Brendan Crossan: 400 games and not out - the untouchable Joe Gormley

MARSHALL Gillespie is the biggest nerd you’ll find on Twitter. Nerdish in an absolutely brilliant way.
Marshall specialises in local football. Any time he throws up a stat on his social media page you can bank on two things: it’s correct and informative.
He should start charging for his stats and research on Irish League footballers as so many plagiarise his fine work and pass it off as their own.
During the week, he informed his 9,000-plus followers that Joe Gormley had just recorded his 400th appearance for Cliftonville. The tributes flooded in.
For Joe, I’m sure it’s nice to read the heartfelt messages and worthy praise of his astonishing career. Marshall told us that during those 400 matches for his beloved Reds, the Ardoyne man made 315 starts, 85 substitute appearances, he’s scored a wonderful 245 goals, 13 hat-tricks and 84 assists.
Those are awesome stats.
But when you’re reading the tributes, I’m sure Joe realises that when you amass that number of appearances you’re firmly in the autumnal stage of your career.
Joe Gormley is a romantic novel in itself. He was scoring bucket loads of goals for local Amateur League side Crumlin Star under Eamonn Hawkins, a former Irish League player himself.
Like a lot of people, though, you doubted if this kid from Ardoyne could do it at a much higher level.
It was okay scoring four and five goals against Islandmagee and Dumurry YM – but against Linfield, Crusaders and Coleraine? That was an entirely different scenario.
But Hawkins was a canny judge of player. He’d seen enough in the gangly striker to suggest that he would make the grade in the Irish League.
He also joked that he wouldn’t score many headers. Headed goals, Joe would confess himself, weren’t his speciality.
Interestingly, Marshall doesn’t give the breakdown of Joe’s headed goals.
Without doubt, the late Tommy Breslin was the best manager Joe Gormley ever had. I knew Tommy quite well.
I never believed he would go into management. Cliftonville were glad he did.
What I overlooked in Tommy was his people skills. And yet, beyond the dry wit and one-liners, ‘Bressy’ was a terribly shy man. But being shy, in some inadvertent way, enabled Tommy to understand people.
Tommy had a great football brain, which was easily discernible on the football field, but it was his deep emotional intelligence that made him a brilliant manager. He knew he was blessed with a fantastic group of players and they absolutely suited his light-touch coaching style.
After all, what was he going to tell Liam Boyce and Joe Gormley before a game? He gave them their respective jerseys and told them to go out and entertain the supporters.
Tommy once told me that Joe wasn’t the type of player that responded to rockets. If anything, he’d go into his shell.
If he was suffering a loss of confidence – as all strikers do at some point or other – Tommy would put his arm around him, remind him what he was good at and the rest flowed from there.

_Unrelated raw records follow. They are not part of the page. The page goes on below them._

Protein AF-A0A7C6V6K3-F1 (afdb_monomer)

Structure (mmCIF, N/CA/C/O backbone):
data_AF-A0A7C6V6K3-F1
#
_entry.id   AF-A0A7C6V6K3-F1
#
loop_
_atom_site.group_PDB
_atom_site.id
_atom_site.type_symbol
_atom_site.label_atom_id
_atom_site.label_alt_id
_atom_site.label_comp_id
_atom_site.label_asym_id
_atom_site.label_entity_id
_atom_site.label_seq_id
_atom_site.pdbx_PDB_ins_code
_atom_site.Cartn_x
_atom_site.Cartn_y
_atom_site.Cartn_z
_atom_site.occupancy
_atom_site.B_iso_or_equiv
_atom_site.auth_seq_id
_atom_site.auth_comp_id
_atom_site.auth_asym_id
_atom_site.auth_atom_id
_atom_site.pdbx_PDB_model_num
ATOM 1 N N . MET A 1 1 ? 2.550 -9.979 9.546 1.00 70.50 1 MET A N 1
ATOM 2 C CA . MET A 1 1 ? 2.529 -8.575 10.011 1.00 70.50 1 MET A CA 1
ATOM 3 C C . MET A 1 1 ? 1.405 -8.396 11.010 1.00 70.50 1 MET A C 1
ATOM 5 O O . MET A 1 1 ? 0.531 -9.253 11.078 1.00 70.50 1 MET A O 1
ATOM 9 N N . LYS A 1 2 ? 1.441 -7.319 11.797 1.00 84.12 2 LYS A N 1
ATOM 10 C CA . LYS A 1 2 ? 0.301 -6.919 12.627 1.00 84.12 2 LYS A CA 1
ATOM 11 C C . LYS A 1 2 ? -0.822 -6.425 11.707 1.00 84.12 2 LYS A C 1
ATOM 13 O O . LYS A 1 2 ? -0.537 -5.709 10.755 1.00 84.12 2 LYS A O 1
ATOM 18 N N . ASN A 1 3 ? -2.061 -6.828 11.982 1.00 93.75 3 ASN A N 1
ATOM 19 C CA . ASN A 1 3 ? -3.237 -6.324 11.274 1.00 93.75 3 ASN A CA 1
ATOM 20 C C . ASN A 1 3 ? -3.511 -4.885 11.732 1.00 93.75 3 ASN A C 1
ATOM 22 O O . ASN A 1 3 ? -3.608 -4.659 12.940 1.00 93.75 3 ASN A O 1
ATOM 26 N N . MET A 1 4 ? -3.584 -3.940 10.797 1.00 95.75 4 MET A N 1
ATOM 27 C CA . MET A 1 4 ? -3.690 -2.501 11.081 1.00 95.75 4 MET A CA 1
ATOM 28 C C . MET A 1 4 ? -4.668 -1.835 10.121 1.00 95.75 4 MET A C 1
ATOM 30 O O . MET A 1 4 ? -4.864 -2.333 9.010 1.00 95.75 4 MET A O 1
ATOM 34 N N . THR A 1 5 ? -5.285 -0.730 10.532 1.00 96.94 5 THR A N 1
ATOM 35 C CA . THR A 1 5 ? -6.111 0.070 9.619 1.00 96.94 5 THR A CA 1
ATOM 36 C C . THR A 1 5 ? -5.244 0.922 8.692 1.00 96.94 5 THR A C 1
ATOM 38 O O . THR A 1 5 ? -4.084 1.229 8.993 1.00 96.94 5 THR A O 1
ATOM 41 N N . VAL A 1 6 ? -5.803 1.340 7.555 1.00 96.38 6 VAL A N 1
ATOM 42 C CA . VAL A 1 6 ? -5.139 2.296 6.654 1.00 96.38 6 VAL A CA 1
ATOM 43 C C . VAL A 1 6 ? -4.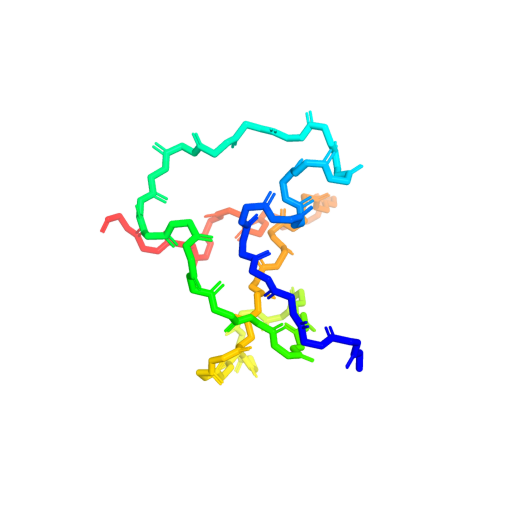848 3.616 7.381 1.00 96.38 6 VAL A C 1
ATOM 45 O O . VAL A 1 6 ? -3.774 4.187 7.185 1.00 96.38 6 VAL A O 1
ATOM 48 N N . ALA A 1 7 ? -5.743 4.066 8.270 1.00 97.00 7 ALA A N 1
ATOM 49 C CA . ALA A 1 7 ? -5.543 5.252 9.106 1.00 97.00 7 ALA A CA 1
ATOM 50 C C . ALA A 1 7 ? -4.288 5.152 9.989 1.00 97.00 7 ALA A C 1
ATOM 52 O O . ALA A 1 7 ? -3.469 6.073 10.021 1.00 97.00 7 ALA A O 1
ATOM 53 N N . GLU A 1 8 ? -4.111 4.024 10.682 1.00 96.88 8 GLU A N 1
ATOM 54 C CA . GLU A 1 8 ? -2.950 3.784 11.545 1.00 96.88 8 GLU A CA 1
ATOM 55 C C . GLU A 1 8 ? -1.648 3.791 10.738 1.00 96.88 8 GLU A C 1
ATOM 57 O O . GLU A 1 8 ? -0.666 4.423 11.135 1.00 96.88 8 GLU A O 1
ATOM 62 N N . ILE A 1 9 ? -1.647 3.121 9.582 1.00 95.88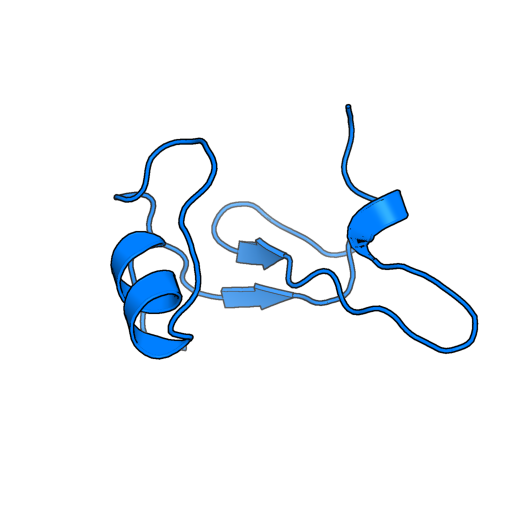 9 ILE A N 1
ATOM 63 C CA . ILE A 1 9 ? -0.484 3.064 8.691 1.00 95.88 9 ILE A CA 1
ATOM 64 C C . ILE A 1 9 ? -0.134 4.465 8.183 1.00 95.88 9 I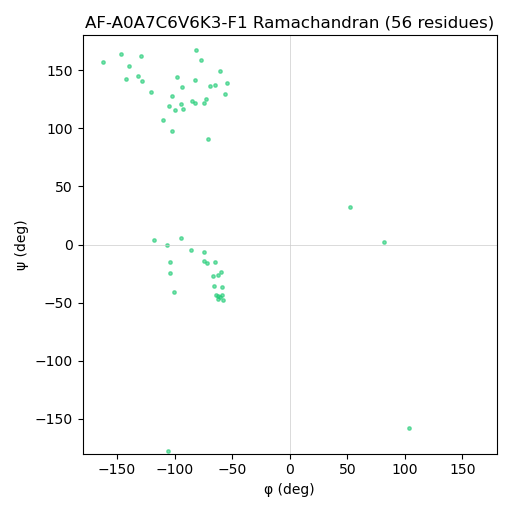LE A C 1
ATOM 66 O O . ILE A 1 9 ? 1.028 4.868 8.259 1.00 95.88 9 ILE A O 1
ATOM 70 N N . ALA A 1 10 ? -1.123 5.233 7.717 1.00 96.31 10 ALA A N 1
ATOM 71 C CA . ALA A 1 10 ? -0.915 6.608 7.273 1.00 96.31 10 ALA A CA 1
ATOM 72 C C . ALA A 1 10 ? -0.329 7.482 8.395 1.00 96.31 10 ALA A C 1
ATOM 74 O O . ALA A 1 10 ? 0.632 8.212 8.156 1.00 96.31 10 ALA A O 1
ATOM 75 N N . GLY A 1 11 ? -0.837 7.355 9.626 1.00 96.88 11 GLY A N 1
ATOM 76 C CA . GLY A 1 11 ? -0.317 8.071 10.793 1.00 96.88 11 GLY A CA 1
ATOM 77 C C . GLY A 1 11 ? 1.148 7.745 11.099 1.00 96.88 11 GLY A C 1
ATOM 78 O O . GLY A 1 11 ? 1.952 8.655 11.305 1.00 96.88 11 GLY A O 1
ATOM 79 N N . ILE A 1 12 ? 1.526 6.463 11.060 1.00 96.19 12 ILE A N 1
ATOM 80 C CA . ILE A 1 12 ? 2.911 6.014 11.293 1.00 96.19 12 ILE A CA 1
ATOM 81 C C . ILE A 1 12 ? 3.857 6.540 10.2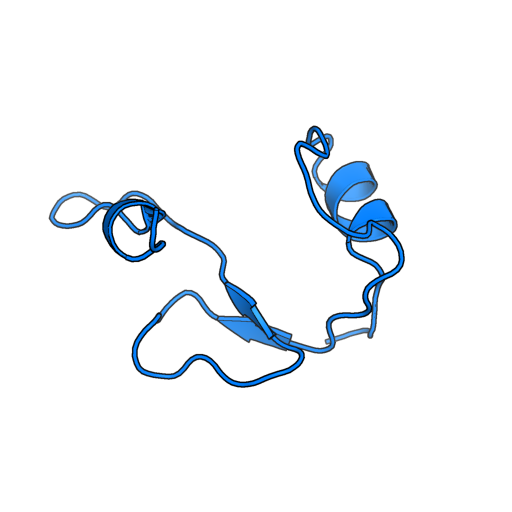13 1.00 96.19 12 ILE A C 1
ATOM 83 O O . ILE A 1 12 ? 4.945 7.027 10.522 1.00 96.19 12 ILE A O 1
ATOM 87 N N . LEU A 1 13 ? 3.434 6.475 8.950 1.00 95.88 13 LEU A N 1
ATOM 88 C CA . LEU A 1 13 ? 4.215 6.960 7.812 1.00 95.88 13 LEU A CA 1
ATOM 89 C C . LEU A 1 13 ? 4.241 8.491 7.712 1.00 95.88 13 LEU A C 1
ATOM 91 O O . LEU A 1 13 ? 4.939 9.026 6.853 1.00 95.88 13 LEU A O 1
ATOM 95 N N . LYS A 1 14 ? 3.475 9.198 8.558 1.00 97.38 14 LYS A N 1
ATOM 96 C CA . LYS A 1 14 ? 3.192 10.636 8.420 1.00 97.38 14 LYS A CA 1
ATOM 97 C C . LYS A 1 14 ? 2.665 10.975 7.017 1.00 97.38 14 LYS A C 1
ATOM 99 O O . LYS A 1 14 ? 2.937 12.044 6.472 1.00 97.38 14 LYS A O 1
ATOM 104 N N . GLY A 1 15 ? 1.941 10.027 6.427 1.00 95.31 15 GLY A N 1
ATOM 105 C CA . GLY A 1 15 ? 1.309 10.146 5.127 1.00 95.31 15 GLY A CA 1
ATOM 106 C C . GLY A 1 15 ? -0.017 10.893 5.212 1.00 95.31 15 GLY A C 1
ATOM 107 O O . GLY A 1 15 ? -0.583 11.102 6.285 1.00 95.31 15 GLY A O 1
ATOM 108 N N . ARG A 1 16 ? -0.536 11.277 4.047 1.00 95.62 16 ARG A N 1
ATOM 109 C CA . ARG A 1 16 ? -1.874 11.851 3.905 1.00 95.62 16 ARG A CA 1
ATOM 110 C C . ARG A 1 16 ? -2.814 10.780 3.369 1.00 95.62 16 ARG A C 1
ATOM 112 O O . ARG A 1 16 ? -2.528 10.180 2.339 1.00 95.62 16 ARG A O 1
ATOM 119 N N . PHE A 1 17 ? -3.938 10.571 4.046 1.00 93.75 17 PHE A N 1
ATOM 120 C CA . PHE A 1 17 ? -5.030 9.779 3.497 1.00 93.75 17 PHE A CA 1
ATOM 121 C C . PHE A 1 17 ? -5.752 10.591 2.416 1.00 93.75 17 PHE A C 1
ATOM 123 O O . PHE A 1 17 ? -6.210 11.700 2.689 1.00 93.75 17 PHE A O 1
ATOM 130 N N . CYS A 1 18 ? -5.809 10.066 1.191 1.00 93.25 18 CYS A N 1
ATOM 131 C CA . CYS A 1 18 ? -6.357 10.792 0.044 1.00 93.25 18 CYS A CA 1
ATOM 132 C C . CYS A 1 18 ? -7.795 10.378 -0.295 1.00 93.25 18 CYS A C 1
ATOM 134 O O . CYS A 1 18 ? -8.602 11.240 -0.630 1.00 93.25 18 CYS A O 1
ATOM 136 N N . GLN A 1 19 ? -8.117 9.082 -0.231 1.00 94.06 19 GLN A N 1
ATOM 137 C CA . GLN A 1 19 ? -9.401 8.542 -0.687 1.00 94.06 19 GLN A CA 1
ATOM 138 C C . GLN A 1 19 ? -9.666 7.146 -0.103 1.00 94.06 19 GLN A C 1
ATOM 140 O O . GLN A 1 19 ? -8.729 6.414 0.210 1.00 94.06 19 GLN A O 1
ATOM 145 N N . GLY A 1 20 ? -10.946 6.765 -0.042 1.00 94.69 20 GLY A N 1
ATOM 146 C CA . GLY A 1 20 ? -11.415 5.429 0.327 1.00 94.69 20 GLY A CA 1
ATOM 147 C C . GLY A 1 20 ? -11.963 5.382 1.749 1.00 94.69 20 GLY A C 1
ATOM 148 O O . GLY A 1 20 ? -12.317 6.416 2.315 1.00 94.69 20 GLY A O 1
ATOM 149 N N . ASP A 1 21 ? -11.989 4.185 2.329 1.00 96.44 21 ASP A N 1
ATOM 150 C CA . ASP A 1 21 ? -12.330 3.975 3.736 1.00 96.44 21 ASP A CA 1
ATOM 151 C C . ASP A 1 21 ? -11.045 3.798 4.577 1.00 96.44 21 ASP A C 1
ATOM 153 O O . ASP A 1 21 ? -10.294 2.840 4.356 1.00 96.44 21 ASP A O 1
ATOM 157 N N . PRO A 1 22 ? -10.754 4.715 5.522 1.00 96.44 22 PRO A N 1
ATOM 158 C CA . PRO A 1 22 ? -9.554 4.652 6.353 1.00 96.44 22 PRO A CA 1
ATOM 159 C C . PRO A 1 22 ? -9.589 3.526 7.405 1.00 96.44 22 P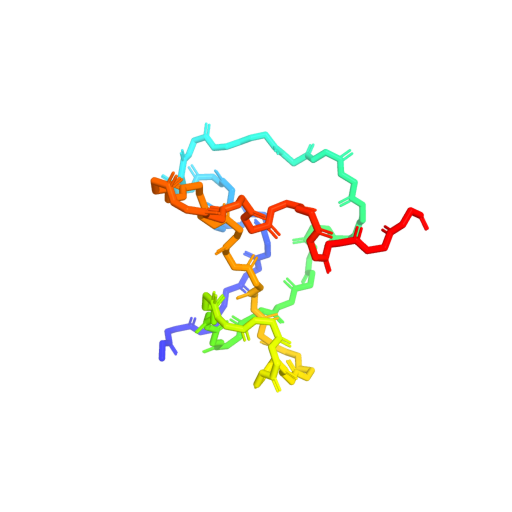RO A C 1
ATOM 161 O O . PRO A 1 22 ? -8.530 3.152 7.917 1.00 96.44 22 PRO A O 1
ATOM 164 N N . GLU A 1 23 ? -10.760 2.949 7.697 1.00 97.31 23 GLU A N 1
ATOM 165 C CA . GLU A 1 23 ? -10.936 1.876 8.687 1.00 97.31 23 GLU A CA 1
ATOM 166 C C . GLU A 1 23 ? -10.692 0.472 8.111 1.00 97.31 23 GLU A C 1
ATOM 168 O O . GLU A 1 23 ? -10.656 -0.519 8.852 1.00 97.31 23 GLU A O 1
ATOM 173 N N . VAL A 1 24 ? -10.457 0.367 6.796 1.00 96.25 24 VAL A N 1
ATOM 174 C CA . VAL A 1 24 ? -10.074 -0.892 6.145 1.00 96.25 24 VAL A CA 1
ATOM 175 C C . VAL A 1 24 ? -8.824 -1.455 6.807 1.00 96.25 24 VAL A C 1
ATOM 177 O O . VAL A 1 24 ? -7.808 -0.774 6.954 1.00 96.25 24 VAL A O 1
ATOM 180 N N . ARG A 1 25 ? -8.890 -2.733 7.184 1.00 96.56 25 ARG A N 1
ATOM 181 C CA . ARG A 1 25 ? -7.774 -3.452 7.798 1.00 96.56 25 ARG A CA 1
ATOM 182 C C . ARG A 1 25 ? -6.951 -4.190 6.757 1.00 96.56 25 ARG A C 1
ATOM 184 O O . ARG A 1 25 ? -7.499 -4.899 5.915 1.00 96.56 25 ARG A O 1
ATOM 191 N N . VAL A 1 26 ? -5.634 -4.078 6.880 1.00 96.19 26 VAL A N 1
ATOM 192 C CA . VAL A 1 26 ? -4.666 -4.801 6.056 1.00 96.19 26 VAL A CA 1
ATOM 193 C C . VAL A 1 26 ? -3.768 -5.667 6.934 1.00 96.19 26 VAL A C 1
ATOM 195 O O . VAL A 1 26 ? -3.228 -5.225 7.952 1.00 96.19 26 VAL A O 1
ATOM 198 N N . GLY A 1 27 ? -3.616 -6.931 6.536 1.00 95.88 27 GLY A N 1
ATOM 199 C CA . GLY A 1 27 ? -2.821 -7.926 7.271 1.00 95.88 27 GLY A CA 1
ATOM 200 C C . GLY A 1 27 ? -1.461 -8.217 6.636 1.00 95.88 27 GLY A C 1
ATOM 201 O O . GLY A 1 27 ? -0.583 -8.821 7.264 1.00 95.88 27 GLY A O 1
ATOM 202 N N . ALA A 1 28 ? -1.283 -7.795 5.385 1.00 95.31 28 ALA A N 1
ATOM 203 C CA . ALA A 1 28 ? -0.084 -8.013 4.592 1.00 95.31 28 ALA A CA 1
ATOM 204 C C . ALA A 1 28 ? 0.180 -6.825 3.641 1.00 95.31 28 ALA A C 1
ATOM 206 O O . ALA A 1 28 ? -0.697 -5.999 3.406 1.00 95.31 28 ALA A O 1
ATOM 207 N N . VAL A 1 29 ? 1.401 -6.739 3.113 1.00 95.19 29 VAL A N 1
ATOM 208 C CA . VAL A 1 29 ? 1.861 -5.717 2.1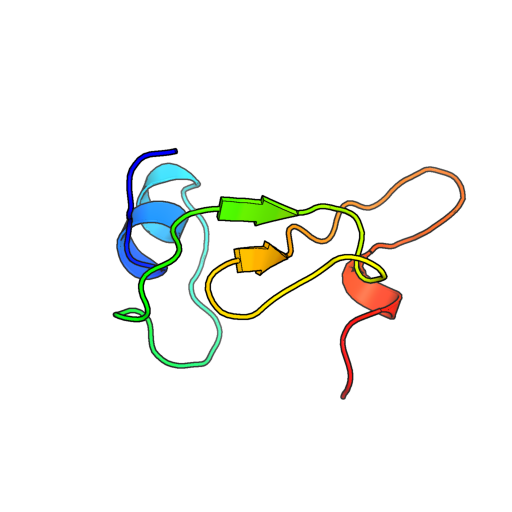62 1.00 95.19 29 VAL A CA 1
ATOM 209 C C . VAL A 1 29 ? 2.498 -6.453 0.989 1.00 95.19 29 VAL A C 1
ATOM 211 O O . VAL A 1 29 ? 3.200 -7.443 1.203 1.00 95.19 29 VAL A O 1
ATOM 214 N N . SER A 1 30 ? 2.277 -5.969 -0.227 1.00 96.44 30 SER A N 1
ATOM 215 C CA . SER A 1 30 ? 2.944 -6.443 -1.439 1.00 96.44 30 SER A CA 1
ATOM 216 C C . SER A 1 30 ? 3.467 -5.262 -2.252 1.00 96.44 30 SER A C 1
ATOM 218 O O . SER A 1 30 ? 2.829 -4.215 -2.314 1.00 96.44 30 SER A O 1
ATOM 220 N N . ILE A 1 31 ? 4.614 -5.449 -2.903 1.00 96.12 31 ILE A N 1
ATOM 221 C CA . ILE A 1 31 ? 5.166 -4.527 -3.913 1.00 96.12 31 ILE A CA 1
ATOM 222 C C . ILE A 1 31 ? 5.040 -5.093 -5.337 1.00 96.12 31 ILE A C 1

Joe rarely lost form when he played under Tommy.
He mightn’t have been the best header of a ball, but he had everything else. He was deceptively quick, a very clean striker of the ball, good work-rate, could bring others into play, rarely lost his cool and you couldn’t intimidate him.
And he was - is - brilliant in one-v-one situations.
An interesting debate unfolded on Match of the Day recently when host Gary Lineker insisted that scoring goals inside the penalty area - something he made a career out of - wasn’t an innate skill and that it could be completely learned.
Guest Danny Murphy begged to differ and said Lineker was selling his own career short. Lineker argued that if a player was told to run into certain areas often enough, they would score goals.
Perhaps the former England international had a point. But there are a lot of things a striker has that you can't replicate or coach. For instance, that moment when a striker knows he's in the clear and has only the goalkeeper to beat.
In those moments, everything is about temperament. It's having the unerring ability to think clearer than the goalkeeper and being able to somehow slow the moment down, utilising every millisecond in your favour.
Every time Joe Gormley goes through on goal, I expect the ball to finish in the net. But, of course, as much as we’d like them to sometimes, nothing stays the same in football.
He’ll celebrate his 33rd birthday in November and is no longer an automatic starter for the Reds. Paddy McLaughlin has other options in attack these days. Ryan Curran was a slow burner of a signing back in 2018 but has evolved into a classy striker for Cliftonville.
And I recall watching a highlights reel of Ronan Hale’s goals when he played underage level for Birmingham City and being mesmerised by the quality and different types of finishes.
Of course, depending on the required skill set you need for different positions on the pitch, ask any player and the vast majority will say that they are a better version of themselves at 33 than, say, 23.
As with all these things, it usually comes down to the manager's choice and right now Paddy McLaughlin has some strong options of which Joe Gormley remains one.
But it's doubtful those who follow in the footsteps of the affable and bashful Ardoyne man will get anywhere near his numbers. To be on 400 games and still going strong is a staggering achievement.
For those who’ve had the pleasure of watching Joe Gormley, we’ve known for quite some time that there’s a goal-scoring legend in our midst.